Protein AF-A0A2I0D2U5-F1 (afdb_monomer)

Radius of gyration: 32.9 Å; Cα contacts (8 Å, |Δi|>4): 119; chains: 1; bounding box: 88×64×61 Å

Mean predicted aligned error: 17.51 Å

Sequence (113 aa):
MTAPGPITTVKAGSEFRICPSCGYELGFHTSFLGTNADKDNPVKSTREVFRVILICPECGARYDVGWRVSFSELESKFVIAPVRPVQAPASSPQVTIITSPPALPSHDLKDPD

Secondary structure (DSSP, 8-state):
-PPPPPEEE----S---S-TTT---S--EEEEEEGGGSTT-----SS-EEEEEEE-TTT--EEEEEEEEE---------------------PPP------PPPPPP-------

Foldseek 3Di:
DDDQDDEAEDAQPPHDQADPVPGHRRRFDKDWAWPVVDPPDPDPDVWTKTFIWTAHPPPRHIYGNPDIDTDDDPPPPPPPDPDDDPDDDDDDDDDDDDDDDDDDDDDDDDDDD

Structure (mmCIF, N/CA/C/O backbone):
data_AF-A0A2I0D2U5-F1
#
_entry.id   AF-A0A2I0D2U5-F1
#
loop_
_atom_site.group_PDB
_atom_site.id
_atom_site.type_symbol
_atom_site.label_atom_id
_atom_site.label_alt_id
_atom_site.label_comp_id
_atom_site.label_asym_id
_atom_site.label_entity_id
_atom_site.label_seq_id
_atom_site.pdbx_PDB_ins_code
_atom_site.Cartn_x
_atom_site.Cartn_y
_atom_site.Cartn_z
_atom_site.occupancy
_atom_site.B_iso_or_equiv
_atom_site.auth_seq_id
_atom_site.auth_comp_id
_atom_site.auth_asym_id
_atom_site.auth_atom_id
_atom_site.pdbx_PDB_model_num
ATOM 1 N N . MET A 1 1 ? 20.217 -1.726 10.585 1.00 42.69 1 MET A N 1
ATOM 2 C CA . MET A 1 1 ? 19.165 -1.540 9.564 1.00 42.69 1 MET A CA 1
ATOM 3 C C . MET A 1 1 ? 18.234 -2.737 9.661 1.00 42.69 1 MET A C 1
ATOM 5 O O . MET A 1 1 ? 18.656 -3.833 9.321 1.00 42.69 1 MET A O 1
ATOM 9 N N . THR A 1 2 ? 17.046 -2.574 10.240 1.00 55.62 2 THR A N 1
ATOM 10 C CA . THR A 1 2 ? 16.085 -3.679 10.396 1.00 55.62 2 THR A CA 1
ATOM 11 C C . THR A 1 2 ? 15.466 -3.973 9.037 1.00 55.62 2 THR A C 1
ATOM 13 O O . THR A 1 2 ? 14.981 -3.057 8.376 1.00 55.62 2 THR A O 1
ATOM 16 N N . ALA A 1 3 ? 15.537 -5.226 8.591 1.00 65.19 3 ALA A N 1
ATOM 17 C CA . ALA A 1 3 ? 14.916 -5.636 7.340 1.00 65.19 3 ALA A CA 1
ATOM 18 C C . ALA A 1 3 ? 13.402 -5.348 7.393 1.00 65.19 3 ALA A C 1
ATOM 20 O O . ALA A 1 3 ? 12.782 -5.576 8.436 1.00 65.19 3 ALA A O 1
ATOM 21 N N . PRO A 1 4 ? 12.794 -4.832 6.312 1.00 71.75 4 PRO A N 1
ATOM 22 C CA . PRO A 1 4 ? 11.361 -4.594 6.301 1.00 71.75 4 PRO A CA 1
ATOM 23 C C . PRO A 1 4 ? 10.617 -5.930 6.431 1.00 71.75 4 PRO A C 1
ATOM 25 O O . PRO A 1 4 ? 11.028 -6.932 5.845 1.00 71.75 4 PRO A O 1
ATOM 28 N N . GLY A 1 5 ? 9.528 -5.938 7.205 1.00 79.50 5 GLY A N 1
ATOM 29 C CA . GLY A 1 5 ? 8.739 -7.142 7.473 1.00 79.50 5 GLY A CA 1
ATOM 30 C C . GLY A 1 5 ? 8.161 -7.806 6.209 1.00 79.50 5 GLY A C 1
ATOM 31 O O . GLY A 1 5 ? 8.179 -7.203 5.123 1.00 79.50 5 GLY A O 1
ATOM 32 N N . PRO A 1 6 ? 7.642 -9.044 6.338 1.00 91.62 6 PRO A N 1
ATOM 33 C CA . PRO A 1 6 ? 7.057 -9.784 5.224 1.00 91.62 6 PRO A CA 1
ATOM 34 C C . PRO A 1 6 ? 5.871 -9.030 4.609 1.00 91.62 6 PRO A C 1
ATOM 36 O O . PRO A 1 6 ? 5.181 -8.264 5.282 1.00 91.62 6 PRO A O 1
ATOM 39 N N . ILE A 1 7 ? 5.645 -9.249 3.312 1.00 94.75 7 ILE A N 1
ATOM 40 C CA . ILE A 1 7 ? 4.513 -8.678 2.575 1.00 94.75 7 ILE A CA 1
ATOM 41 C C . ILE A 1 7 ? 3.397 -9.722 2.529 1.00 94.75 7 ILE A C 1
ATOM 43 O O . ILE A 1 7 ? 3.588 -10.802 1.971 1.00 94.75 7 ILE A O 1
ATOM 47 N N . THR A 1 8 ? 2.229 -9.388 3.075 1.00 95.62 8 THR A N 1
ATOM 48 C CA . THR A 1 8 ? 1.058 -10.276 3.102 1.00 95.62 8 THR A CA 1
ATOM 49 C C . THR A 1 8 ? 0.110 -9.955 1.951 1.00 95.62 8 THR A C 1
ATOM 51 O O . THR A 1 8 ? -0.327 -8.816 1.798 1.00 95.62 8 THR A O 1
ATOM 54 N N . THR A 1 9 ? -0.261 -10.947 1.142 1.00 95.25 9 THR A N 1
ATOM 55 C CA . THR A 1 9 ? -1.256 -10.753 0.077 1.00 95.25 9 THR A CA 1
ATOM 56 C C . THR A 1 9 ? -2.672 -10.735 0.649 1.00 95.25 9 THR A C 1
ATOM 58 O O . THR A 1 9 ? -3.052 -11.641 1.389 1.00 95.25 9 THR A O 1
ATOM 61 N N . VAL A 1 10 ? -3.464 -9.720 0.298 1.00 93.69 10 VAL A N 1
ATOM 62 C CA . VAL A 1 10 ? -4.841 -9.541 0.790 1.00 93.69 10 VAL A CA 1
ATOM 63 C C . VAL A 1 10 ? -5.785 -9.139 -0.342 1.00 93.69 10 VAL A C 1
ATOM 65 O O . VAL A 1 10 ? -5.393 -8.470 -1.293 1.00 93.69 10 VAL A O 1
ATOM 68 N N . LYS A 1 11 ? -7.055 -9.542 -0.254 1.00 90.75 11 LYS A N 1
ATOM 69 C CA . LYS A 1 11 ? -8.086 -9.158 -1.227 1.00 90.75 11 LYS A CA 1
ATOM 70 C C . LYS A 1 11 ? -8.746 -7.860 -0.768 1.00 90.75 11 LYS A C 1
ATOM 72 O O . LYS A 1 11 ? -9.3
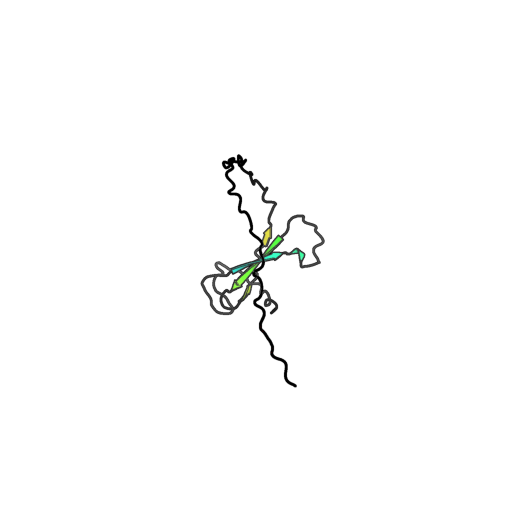25 -7.832 0.311 1.00 90.75 11 LYS A O 1
ATOM 77 N N . ALA A 1 12 ? -8.704 -6.817 -1.596 1.00 84.25 12 ALA A N 1
ATOM 78 C CA . ALA A 1 12 ? -9.193 -5.488 -1.215 1.00 84.25 12 ALA A CA 1
ATOM 79 C C . ALA A 1 12 ? -10.723 -5.385 -1.008 1.00 84.25 12 ALA A C 1
ATOM 81 O O . ALA A 1 12 ? -11.195 -4.388 -0.477 1.00 84.25 12 ALA A O 1
ATOM 82 N N . GLY A 1 13 ? -11.506 -6.405 -1.389 1.00 86.00 13 GLY A N 1
ATOM 83 C CA . GLY A 1 13 ? -12.964 -6.389 -1.226 1.00 86.00 13 GLY A CA 1
ATOM 84 C C . GLY A 1 13 ? -13.610 -5.169 -1.897 1.00 86.00 13 GLY A C 1
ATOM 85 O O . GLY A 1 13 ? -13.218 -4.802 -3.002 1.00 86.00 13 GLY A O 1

------------------------------------------------------------

- [What you need to do]: Please copy the lines in the records above between the one holding "ATOM 18 C C" and the one holding "ATOM 40 C CA", inclusive, exactly and with no other line.

- [Exercise output]:
ATOM 18 C C . ALA A 1 3 ? 13.402 -5.348 7.393 1.00 65.19 3 ALA A C 1
ATOM 20 O O . ALA A 1 3 ? 12.782 -5.576 8.436 1.00 65.19 3 ALA A O 1
ATOM 21 N N . PRO A 1 4 ? 12.794 -4.832 6.312 1.00 71.75 4 PRO A N 1
ATOM 22 C CA . PRO A 1 4 ? 11.361 -4.594 6.301 1.00 71.75 4 PRO A CA 1
ATOM 23 C C . PRO A 1 4 ? 10.617 -5.930 6.431 1.00 71.75 4 PRO A C 1
ATOM 25 O O . PRO A 1 4 ? 11.028 -6.932 5.845 1.00 71.75 4 PRO A O 1
ATOM 28 N N . GLY A 1 5 ? 9.528 -5.938 7.205 1.00 79.50 5 GLY A N 1
ATOM 29 C CA . GLY A 1 5 ? 8.739 -7.142 7.473 1.00 79.50 5 GLY A CA 1
ATOM 30 C C . GLY A 1 5 ? 8.161 -7.806 6.209 1.00 79.50 5 GLY A C 1
ATOM 31 O O . GLY A 1 5 ? 8.179 -7.203 5.123 1.00 79.50 5 GLY A O 1
ATOM 32 N N . PRO A 1 6 ? 7.642 -9.044 6.338 1.00 91.62 6 PRO A N 1
ATOM 33 C CA . PRO A 1 6 ? 7.057 -9.784 5.224 1.00 91.62 6 PRO A CA 1
ATOM 34 C C . PRO A 1 6 ? 5.871 -9.030 4.609 1.00 91.62 6 PRO A C 1
ATOM 36 O O . PRO A 1 6 ? 5.181 -8.264 5.282 1.00 91.62 6 PRO A O 1
ATOM 39 N N . ILE A 1 7 ? 5.645 -9.249 3.312 1.00 94.75 7 ILE A N 1
ATOM 40 C CA . ILE A 1 7 ? 4.513 -8.678 2.575 1.00 94.75 7 ILE A CA 1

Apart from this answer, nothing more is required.